··· Data listing

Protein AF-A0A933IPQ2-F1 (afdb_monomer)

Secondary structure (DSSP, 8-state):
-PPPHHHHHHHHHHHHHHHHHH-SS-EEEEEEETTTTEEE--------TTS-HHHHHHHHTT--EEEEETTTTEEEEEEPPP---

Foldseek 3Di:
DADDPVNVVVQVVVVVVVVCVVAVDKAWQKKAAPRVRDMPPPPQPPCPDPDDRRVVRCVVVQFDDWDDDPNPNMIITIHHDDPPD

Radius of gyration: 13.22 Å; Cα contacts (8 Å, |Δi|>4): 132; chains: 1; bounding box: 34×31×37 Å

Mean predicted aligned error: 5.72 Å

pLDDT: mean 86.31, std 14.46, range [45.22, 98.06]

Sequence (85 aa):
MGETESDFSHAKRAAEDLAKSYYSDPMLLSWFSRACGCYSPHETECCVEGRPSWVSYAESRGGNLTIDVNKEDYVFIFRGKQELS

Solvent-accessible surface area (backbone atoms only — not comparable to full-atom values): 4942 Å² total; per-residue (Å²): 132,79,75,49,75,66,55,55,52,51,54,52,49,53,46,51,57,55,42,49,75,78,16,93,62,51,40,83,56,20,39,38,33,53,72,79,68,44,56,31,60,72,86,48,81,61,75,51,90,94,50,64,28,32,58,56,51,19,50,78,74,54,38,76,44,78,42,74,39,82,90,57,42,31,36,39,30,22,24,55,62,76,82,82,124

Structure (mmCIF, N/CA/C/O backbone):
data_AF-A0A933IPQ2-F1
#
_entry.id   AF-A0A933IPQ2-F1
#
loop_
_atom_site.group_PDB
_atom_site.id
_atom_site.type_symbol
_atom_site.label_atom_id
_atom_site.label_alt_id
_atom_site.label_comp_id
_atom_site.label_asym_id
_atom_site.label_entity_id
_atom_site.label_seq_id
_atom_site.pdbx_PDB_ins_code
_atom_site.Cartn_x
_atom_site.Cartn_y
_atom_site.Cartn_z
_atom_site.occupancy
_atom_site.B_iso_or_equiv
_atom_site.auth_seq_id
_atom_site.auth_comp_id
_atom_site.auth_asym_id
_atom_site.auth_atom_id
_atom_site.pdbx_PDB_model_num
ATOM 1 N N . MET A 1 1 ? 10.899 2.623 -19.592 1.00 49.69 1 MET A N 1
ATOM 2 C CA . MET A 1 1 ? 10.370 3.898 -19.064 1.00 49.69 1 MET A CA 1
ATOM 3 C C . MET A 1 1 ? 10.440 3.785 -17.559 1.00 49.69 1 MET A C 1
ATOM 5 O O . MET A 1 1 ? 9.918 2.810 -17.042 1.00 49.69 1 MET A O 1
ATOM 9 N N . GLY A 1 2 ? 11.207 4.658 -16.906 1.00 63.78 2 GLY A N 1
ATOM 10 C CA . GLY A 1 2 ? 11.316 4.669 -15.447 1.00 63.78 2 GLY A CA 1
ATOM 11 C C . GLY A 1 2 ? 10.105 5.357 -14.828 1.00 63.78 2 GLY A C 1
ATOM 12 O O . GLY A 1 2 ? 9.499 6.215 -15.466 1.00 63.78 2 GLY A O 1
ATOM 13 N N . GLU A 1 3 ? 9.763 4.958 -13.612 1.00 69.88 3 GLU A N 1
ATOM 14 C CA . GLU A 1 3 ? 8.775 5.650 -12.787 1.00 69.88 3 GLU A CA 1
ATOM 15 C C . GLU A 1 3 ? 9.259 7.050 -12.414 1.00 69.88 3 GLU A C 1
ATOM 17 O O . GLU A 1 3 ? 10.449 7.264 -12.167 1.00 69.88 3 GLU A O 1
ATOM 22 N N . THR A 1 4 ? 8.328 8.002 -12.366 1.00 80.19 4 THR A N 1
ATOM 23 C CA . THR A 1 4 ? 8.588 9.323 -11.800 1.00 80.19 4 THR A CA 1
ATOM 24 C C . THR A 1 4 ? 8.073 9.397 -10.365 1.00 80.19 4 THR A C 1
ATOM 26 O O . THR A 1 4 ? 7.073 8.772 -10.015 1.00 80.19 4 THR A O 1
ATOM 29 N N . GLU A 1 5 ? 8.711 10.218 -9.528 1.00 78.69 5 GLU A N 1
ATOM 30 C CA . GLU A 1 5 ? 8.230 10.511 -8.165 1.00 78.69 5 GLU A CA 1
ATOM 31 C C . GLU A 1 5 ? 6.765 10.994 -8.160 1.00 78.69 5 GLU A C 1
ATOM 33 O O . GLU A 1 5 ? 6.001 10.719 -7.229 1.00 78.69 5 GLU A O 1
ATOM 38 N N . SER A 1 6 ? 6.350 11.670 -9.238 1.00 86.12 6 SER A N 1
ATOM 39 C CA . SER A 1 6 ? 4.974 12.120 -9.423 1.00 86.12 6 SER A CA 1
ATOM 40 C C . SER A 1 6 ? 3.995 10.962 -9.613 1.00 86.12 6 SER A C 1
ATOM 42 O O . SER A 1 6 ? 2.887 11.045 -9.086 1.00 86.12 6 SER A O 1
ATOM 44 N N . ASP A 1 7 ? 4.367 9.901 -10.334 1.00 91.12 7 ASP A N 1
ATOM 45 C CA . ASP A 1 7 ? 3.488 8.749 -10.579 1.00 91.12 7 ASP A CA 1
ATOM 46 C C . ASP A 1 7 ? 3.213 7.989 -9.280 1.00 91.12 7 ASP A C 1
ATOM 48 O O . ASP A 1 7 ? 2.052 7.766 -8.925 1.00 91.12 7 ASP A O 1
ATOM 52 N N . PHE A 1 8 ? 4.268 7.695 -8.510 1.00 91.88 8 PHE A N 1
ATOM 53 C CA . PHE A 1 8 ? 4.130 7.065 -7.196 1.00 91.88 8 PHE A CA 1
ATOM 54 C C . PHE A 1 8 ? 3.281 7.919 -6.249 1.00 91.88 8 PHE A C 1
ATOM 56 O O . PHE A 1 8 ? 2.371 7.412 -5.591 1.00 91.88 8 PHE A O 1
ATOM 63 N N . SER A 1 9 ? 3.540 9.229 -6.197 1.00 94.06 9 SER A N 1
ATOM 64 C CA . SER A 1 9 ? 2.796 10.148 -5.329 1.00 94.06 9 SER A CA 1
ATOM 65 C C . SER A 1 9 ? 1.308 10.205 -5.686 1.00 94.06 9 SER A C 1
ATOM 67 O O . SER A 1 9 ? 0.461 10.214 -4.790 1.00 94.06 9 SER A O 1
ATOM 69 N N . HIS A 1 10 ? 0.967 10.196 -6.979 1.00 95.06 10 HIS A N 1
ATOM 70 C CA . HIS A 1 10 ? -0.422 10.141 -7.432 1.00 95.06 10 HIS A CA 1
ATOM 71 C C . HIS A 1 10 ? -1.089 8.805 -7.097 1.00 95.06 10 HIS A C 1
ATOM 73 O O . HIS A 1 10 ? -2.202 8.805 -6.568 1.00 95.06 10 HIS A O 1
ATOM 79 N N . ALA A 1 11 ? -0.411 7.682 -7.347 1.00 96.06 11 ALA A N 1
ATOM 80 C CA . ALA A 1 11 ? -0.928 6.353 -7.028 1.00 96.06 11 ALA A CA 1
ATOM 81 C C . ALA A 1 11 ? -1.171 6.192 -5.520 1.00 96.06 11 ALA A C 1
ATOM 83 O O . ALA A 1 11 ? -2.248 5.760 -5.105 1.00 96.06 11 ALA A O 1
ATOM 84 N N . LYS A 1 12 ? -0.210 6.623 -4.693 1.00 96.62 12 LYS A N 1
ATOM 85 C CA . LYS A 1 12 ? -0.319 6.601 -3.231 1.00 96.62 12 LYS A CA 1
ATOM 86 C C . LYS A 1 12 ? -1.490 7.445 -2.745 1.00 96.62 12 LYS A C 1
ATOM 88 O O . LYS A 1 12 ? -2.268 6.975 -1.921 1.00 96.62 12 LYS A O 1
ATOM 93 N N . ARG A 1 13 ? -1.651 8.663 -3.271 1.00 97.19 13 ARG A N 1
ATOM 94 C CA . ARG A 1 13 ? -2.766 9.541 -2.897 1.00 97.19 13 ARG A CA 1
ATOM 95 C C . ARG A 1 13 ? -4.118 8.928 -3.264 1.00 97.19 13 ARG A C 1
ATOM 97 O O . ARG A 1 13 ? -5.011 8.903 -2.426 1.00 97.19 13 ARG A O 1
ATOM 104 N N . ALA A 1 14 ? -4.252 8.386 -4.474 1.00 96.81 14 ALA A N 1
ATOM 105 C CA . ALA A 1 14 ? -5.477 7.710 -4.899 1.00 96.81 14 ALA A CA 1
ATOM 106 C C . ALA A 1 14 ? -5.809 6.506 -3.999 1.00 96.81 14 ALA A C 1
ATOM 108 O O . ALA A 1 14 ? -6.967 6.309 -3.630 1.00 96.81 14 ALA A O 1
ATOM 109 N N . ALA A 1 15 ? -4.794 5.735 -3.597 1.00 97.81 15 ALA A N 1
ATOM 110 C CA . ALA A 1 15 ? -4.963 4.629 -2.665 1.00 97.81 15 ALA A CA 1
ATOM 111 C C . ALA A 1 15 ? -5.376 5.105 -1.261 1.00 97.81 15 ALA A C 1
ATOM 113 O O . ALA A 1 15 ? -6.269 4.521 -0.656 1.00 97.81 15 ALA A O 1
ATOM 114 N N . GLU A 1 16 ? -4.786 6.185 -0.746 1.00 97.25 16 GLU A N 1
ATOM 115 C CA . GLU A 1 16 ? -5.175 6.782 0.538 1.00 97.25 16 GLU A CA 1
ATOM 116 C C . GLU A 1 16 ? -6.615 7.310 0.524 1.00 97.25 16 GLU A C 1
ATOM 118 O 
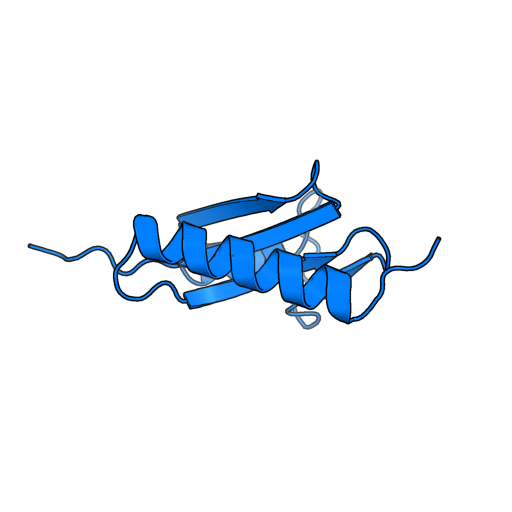O . GLU A 1 16 ? -7.359 7.077 1.477 1.00 97.25 16 GLU A O 1
ATOM 123 N N . ASP A 1 17 ? -7.024 7.997 -0.545 1.00 96.88 17 ASP A N 1
ATOM 124 C CA . ASP A 1 17 ? -8.392 8.500 -0.704 1.00 96.88 17 ASP A CA 1
ATOM 125 C C . ASP A 1 17 ? -9.404 7.345 -0.785 1.00 96.88 17 ASP A C 1
ATOM 127 O O . ASP A 1 17 ? -10.439 7.375 -0.114 1.00 96.88 17 ASP A O 1
ATOM 131 N N . LEU A 1 18 ? -9.081 6.272 -1.516 1.00 96.69 18 LEU A N 1
ATOM 132 C CA . LEU A 1 18 ? -9.909 5.068 -1.548 1.00 96.69 18 LEU A CA 1
ATOM 133 C C . LEU A 1 18 ? -9.955 4.376 -0.177 1.00 96.69 18 LEU A C 1
ATOM 135 O O . LEU A 1 18 ? -11.034 4.000
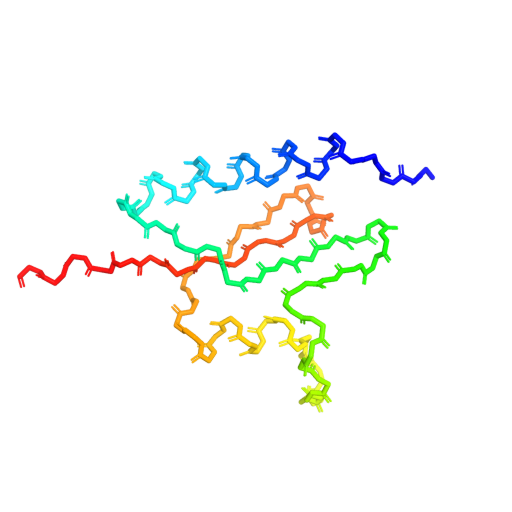 0.275 1.00 96.69 18 LEU A O 1
ATOM 139 N N . ALA A 1 19 ? -8.832 4.250 0.532 1.00 96.69 19 ALA A N 1
ATOM 140 C CA . ALA A 1 19 ? -8.801 3.644 1.864 1.00 96.69 19 ALA A CA 1
ATOM 141 C C . ALA A 1 19 ? -9.672 4.412 2.872 1.00 96.69 19 ALA A C 1
ATOM 143 O O . ALA A 1 19 ? -10.356 3.792 3.690 1.00 96.69 19 ALA A O 1
ATOM 144 N N . LYS A 1 20 ? -9.706 5.748 2.777 1.00 95.50 20 LYS A N 1
ATOM 145 C CA . LYS A 1 20 ? -10.555 6.615 3.612 1.00 95.50 20 LYS A CA 1
ATOM 146 C C . LYS A 1 20 ? -12.050 6.453 3.337 1.00 95.50 20 LYS A C 1
ATOM 148 O O . LYS A 1 20 ? -12.861 6.800 4.187 1.00 95.50 20 LYS A O 1
ATOM 153 N N . SER A 1 21 ? -12.430 5.913 2.177 1.00 95.50 21 SER A N 1
ATOM 154 C CA . SER A 1 21 ? -13.834 5.580 1.903 1.00 95.50 21 SER A CA 1
ATOM 155 C C . SER A 1 21 ? -14.313 4.329 2.653 1.00 95.50 21 SER A C 1
ATOM 157 O O . SER A 1 21 ? -15.514 4.166 2.850 1.00 95.50 21 SER A O 1
ATOM 159 N N . TYR A 1 22 ? -13.385 3.474 3.107 1.00 92.94 22 TYR A N 1
ATOM 160 C CA . TYR A 1 22 ? -13.682 2.265 3.885 1.00 92.94 22 TYR A CA 1
ATOM 161 C C . TYR A 1 22 ? -13.459 2.437 5.389 1.00 92.94 22 TYR A C 1
ATOM 163 O O . TYR A 1 22 ? -14.145 1.800 6.185 1.00 92.94 22 TYR A O 1
ATOM 171 N N . TYR A 1 23 ? -12.497 3.271 5.787 1.00 93.50 23 TYR A N 1
ATOM 172 C CA . TYR A 1 23 ? -12.104 3.451 7.183 1.00 93.50 23 TYR A CA 1
ATOM 173 C C . TYR A 1 23 ? -11.906 4.928 7.507 1.00 93.50 23 TYR A C 1
ATOM 175 O O . TYR A 1 23 ? -11.341 5.665 6.708 1.00 93.50 23 TYR A O 1
ATOM 183 N N . SER A 1 24 ? -12.286 5.348 8.713 1.00 88.88 24 SER A N 1
ATOM 184 C CA . SER A 1 24 ? -12.123 6.741 9.160 1.00 88.88 24 SER A CA 1
ATOM 185 C C . SER A 1 24 ? -10.656 7.158 9.329 1.00 88.88 24 SER A C 1
ATOM 187 O O . SER A 1 24 ? -10.322 8.328 9.171 1.00 88.88 24 SER A O 1
ATOM 189 N N . ASP A 1 25 ? -9.778 6.204 9.654 1.00 91.56 25 ASP A N 1
ATOM 190 C CA . ASP A 1 25 ? -8.358 6.437 9.959 1.00 91.56 25 ASP A CA 1
ATOM 191 C C . ASP A 1 25 ? -7.488 5.275 9.429 1.00 91.56 25 ASP A C 1
ATOM 193 O O . ASP A 1 25 ? -6.972 4.469 10.212 1.00 91.56 25 ASP A O 1
ATOM 197 N N . PRO A 1 26 ? -7.392 5.088 8.097 1.00 95.19 26 PRO A N 1
ATOM 198 C CA . PRO A 1 26 ? -6.592 4.021 7.516 1.00 95.19 26 PRO A CA 1
ATOM 199 C C . PRO A 1 26 ? -5.104 4.351 7.646 1.00 95.19 26 PRO A C 1
ATOM 201 O O . PRO A 1 26 ? -4.651 5.436 7.287 1.00 95.19 26 PRO A O 1
ATOM 204 N N . 
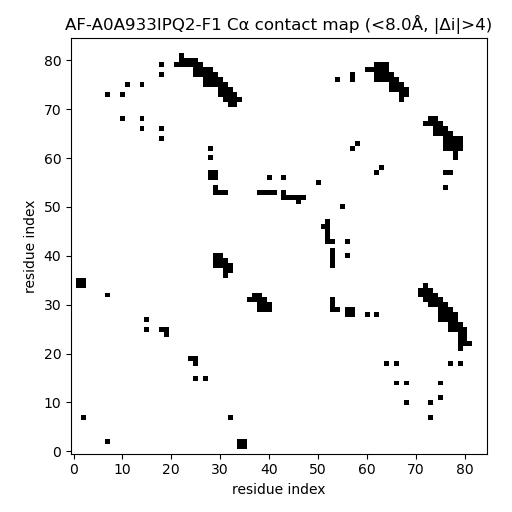MET A 1 27 ? -4.320 3.379 8.101 1.00 96.00 27 MET A N 1
ATOM 205 C CA . MET A 1 27 ? -2.876 3.520 8.259 1.00 96.00 27 MET A CA 1
ATOM 206 C C . MET A 1 27 ? -2.152 2.684 7.206 1.00 96.00 27 MET A C 1
ATOM 208 O O . MET A 1 27 ? -2.316 1.464 7.180 1.00 96.00 27 MET A O 1
ATOM 212 N N . LEU A 1 28 ? -1.347 3.322 6.354 1.00 97.50 28 LEU A N 1
ATOM 213 C CA . LEU A 1 28 ? -0.502 2.616 5.390 1.00 97.50 28 LEU A CA 1
ATOM 214 C C . LEU A 1 28 ? 0.572 1.821 6.141 1.00 97.50 28 LEU A C 1
ATOM 216 O O . LEU A 1 28 ? 1.334 2.386 6.923 1.00 97.50 28 LEU A O 1
ATOM 220 N N . LEU A 1 29 ? 0.622 0.513 5.905 1.00 96.50 29 LEU A N 1
ATOM 221 C CA . LEU A 1 29 ? 1.576 -0.394 6.540 1.00 96.50 29 LEU A CA 1
ATOM 222 C C . LEU A 1 29 ? 2.735 -0.752 5.622 1.00 96.50 29 LEU A C 1
ATOM 224 O O . LEU A 1 29 ? 3.870 -0.840 6.081 1.00 96.50 29 LEU A O 1
ATOM 228 N N . SER A 1 30 ? 2.442 -0.995 4.347 1.00 96.06 30 SER A N 1
ATOM 229 C CA . SER A 1 30 ? 3.450 -1.377 3.363 1.00 96.06 30 SER A CA 1
ATOM 230 C C . SER A 1 30 ? 3.047 -0.957 1.959 1.00 96.06 30 SER A C 1
ATO
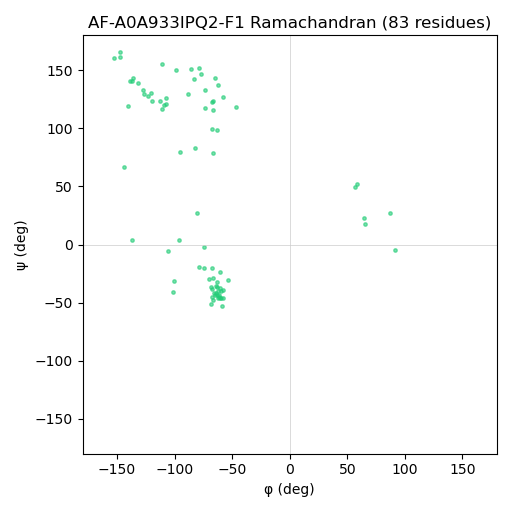M 232 O O . SER A 1 30 ? 1.867 -0.706 1.690 1.00 96.06 30 SER A O 1
ATOM 234 N N . TRP A 1 31 ? 4.031 -0.885 1.071 1.00 96.25 31 TRP A N 1
ATOM 235 C CA . TRP A 1 31 ? 3.812 -0.603 -0.340 1.00 96.25 31 TRP A CA 1
ATOM 236 C C . TRP A 1 31 ? 4.836 -1.309 -1.225 1.00 96.25 31 TRP A C 1
ATOM 238 O O . TRP A 1 31 ? 5.910 -1.679 -0.755 1.00 96.25 31 TRP A O 1
ATOM 248 N N . PHE A 1 32 ? 4.503 -1.442 -2.506 1.00 94.69 32 PHE A N 1
ATOM 249 C CA . PHE A 1 32 ? 5.360 -1.951 -3.573 1.00 94.69 32 PHE A CA 1
ATOM 250 C C . PHE A 1 32 ? 5.203 -1.090 -4.834 1.00 94.69 32 PHE A C 1
ATOM 252 O O . PHE A 1 32 ? 4.089 -0.677 -5.155 1.00 94.69 32 PHE A O 1
ATOM 259 N N . SER A 1 33 ? 6.312 -0.836 -5.533 1.00 92.88 33 SER A N 1
ATOM 260 C CA . SER A 1 33 ? 6.362 -0.283 -6.891 1.00 92.88 33 SER A CA 1
ATOM 261 C C . SER A 1 33 ? 7.058 -1.280 -7.816 1.00 92.88 33 SER A C 1
ATOM 263 O O . SER A 1 33 ? 8.216 -1.657 -7.602 1.00 92.88 33 SER A O 1
ATOM 265 N N . ARG A 1 34 ? 6.372 -1.675 -8.891 1.00 91.38 34 ARG A N 1
ATOM 266 C CA . ARG A 1 34 ? 6.912 -2.588 -9.905 1.00 91.38 34 ARG A CA 1
ATOM 267 C C . ARG A 1 34 ? 8.030 -1.953 -10.720 1.00 91.38 34 ARG A C 1
ATOM 269 O O . ARG A 1 34 ? 8.977 -2.646 -11.082 1.00 91.38 34 ARG A O 1
ATOM 276 N N . ALA A 1 35 ? 7.930 -0.660 -11.020 1.00 88.38 35 ALA A N 1
ATOM 277 C CA . ALA A 1 35 ? 8.835 0.008 -11.949 1.00 88.38 35 ALA A CA 1
ATOM 278 C C . ALA A 1 35 ? 10.290 0.023 -11.461 1.00 88.38 35 ALA A C 1
ATOM 280 O O . ALA A 1 35 ? 11.205 -0.121 -12.271 1.00 88.38 35 ALA A O 1
ATOM 281 N N . CYS A 1 36 ? 10.501 0.168 -10.149 1.00 84.88 36 CYS A N 1
ATOM 282 C CA . CYS A 1 36 ? 11.825 0.065 -9.535 1.00 84.88 36 CYS A CA 1
ATOM 283 C C . CYS A 1 36 ? 12.042 -1.238 -8.750 1.00 84.88 36 CYS A C 1
ATOM 285 O O . CYS A 1 36 ? 13.148 -1.481 -8.274 1.00 84.88 36 CYS A O 1
ATOM 287 N N . GLY A 1 37 ? 11.008 -2.076 -8.606 1.00 87.06 37 GLY A N 1
ATOM 288 C CA . GLY A 1 37 ? 11.041 -3.266 -7.752 1.00 87.06 37 GLY A CA 1
ATOM 289 C C . GLY A 1 37 ? 11.182 -2.937 -6.262 1.00 87.06 37 GLY A C 1
ATOM 290 O O . GLY A 1 37 ? 11.570 -3.803 -5.480 1.00 87.06 37 GLY A O 1
ATOM 291 N N . CYS A 1 38 ? 10.907 -1.690 -5.871 1.00 88.56 38 CYS A N 1
ATOM 292 C CA . CYS A 1 38 ? 11.072 -1.219 -4.503 1.00 88.56 38 CYS A CA 1
ATOM 293 C C . CYS A 1 38 ? 9.830 -1.527 -3.673 1.00 88.56 38 CYS A C 1
ATOM 295 O O . CYS A 1 38 ? 8.705 -1.527 -4.175 1.00 88.56 38 CYS A O 1
ATOM 297 N N . TYR A 1 39 ? 10.023 -1.714 -2.376 1.00 92.00 39 TYR A N 1
ATOM 298 C CA .
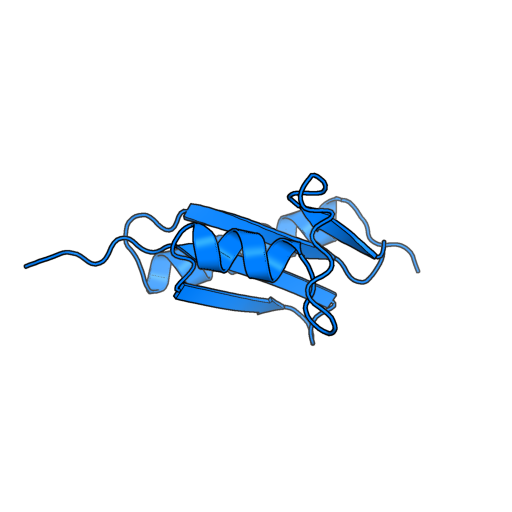 TYR A 1 39 ? 8.930 -1.880 -1.432 1.00 92.00 39 TYR A CA 1
ATOM 299 C C . TYR A 1 39 ? 9.305 -1.297 -0.079 1.00 92.00 39 TYR A C 1
ATOM 301 O O . TYR A 1 39 ? 10.465 -1.035 0.208 1.00 92.00 39 TYR A O 1
ATOM 309 N N . SER A 1 40 ? 8.328 -1.104 0.792 1.00 91.56 40 SER A N 1
ATOM 310 C CA . SER A 1 40 ? 8.594 -0.741 2.180 1.00 91.56 40 SER A CA 1
ATOM 311 C C . SER A 1 40 ? 7.662 -1.505 3.105 1.00 91.56 40 SER A C 1
ATOM 313 O O . SER A 1 40 ? 6.485 -1.649 2.765 1.00 91.56 40 SER A O 1
ATOM 315 N N . PRO A 1 41 ? 8.144 -1.966 4.270 1.00 88.81 41 PRO A N 1
ATOM 316 C CA . PRO A 1 41 ? 9.522 -1.838 4.767 1.00 88.81 41 PRO A CA 1
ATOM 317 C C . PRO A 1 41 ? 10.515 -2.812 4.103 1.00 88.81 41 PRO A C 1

······

**Task goal:** Only the lines from the one containing "ATOM 289 C C" through the final line of the records should be transcribed, exactly and with no pictures.

**Expected answer:**
ATOM 289 C C . GLY A 1 37 ? 11.182 -2.937 -6.262 1.00 87.06 37 GLY A C 1
ATOM 290 O O . GLY A 1 37 ? 11.570 -3.803 -5.480 1.00 87.06 37 GLY A O 1
ATOM 291 N N . CYS A 1 38 ? 10.907 -1.690 -5.871 1.00 88.56 38 CYS A N 1
ATOM 292 C CA . CYS A 1 38 ? 11.072 -1.219 -4.503 1.00 88.56 38 CYS A CA 1
ATOM 293 C C . CYS A 1 38 ? 9.830 -1.527 -3.673 1.00 88.56 38 CYS A C 1
ATOM 295 O O . CYS A 1 38 ? 8.705 -1.527 -4.175 1.00 88.56 38 CYS A O 1
ATOM 297 N N . TYR A 1 39 ? 10.023 -1.714 -2.376 1.00 92.00 39 TYR A N 1
ATOM 298 C CA .
 TYR A 1 39 ? 8.930 -1.880 -1.432 1.00 92.00 39 TYR A CA 1
ATOM 299 C C . TYR A 1 39 ? 9.305 -1.297 -0.079 1.00 92.00 39 TYR A C 1
ATOM 301 O O . TYR A 1 39 ? 10.465 -1.035 0.208 1.00 92.00 39 TYR A O 1
ATOM 309 N N . SER A 1 40 ? 8.328 -1.104 0.792 1.00 91.56 40 SER A N 1
ATOM 310 C CA . SER A 1 40 ? 8.594 -0.741 2.180 1.00 91.56 40 SER A CA 1
ATOM 311 C C . SER A 1 40 ? 7.662 -1.505 3.105 1.00 91.56 40 SER A C 1
ATOM 313 O O . SER A 1 40 ? 6.485 -1.649 2.765 1.00 91.56 40 SER A O 1
ATOM 315 N N . PRO A 1 41 ? 8.144 -1.966 4.270 1.00 88.81 41 PRO A N 1
ATOM 316 C CA . PRO A 1 41 ? 9.522 -1.838 4.767 1.00 88.81 41 PRO A CA 1
ATOM 317 C C . PRO A 1 41 ? 10.515 -2.812 4.103 1.00 88.81 41 PRO A C 1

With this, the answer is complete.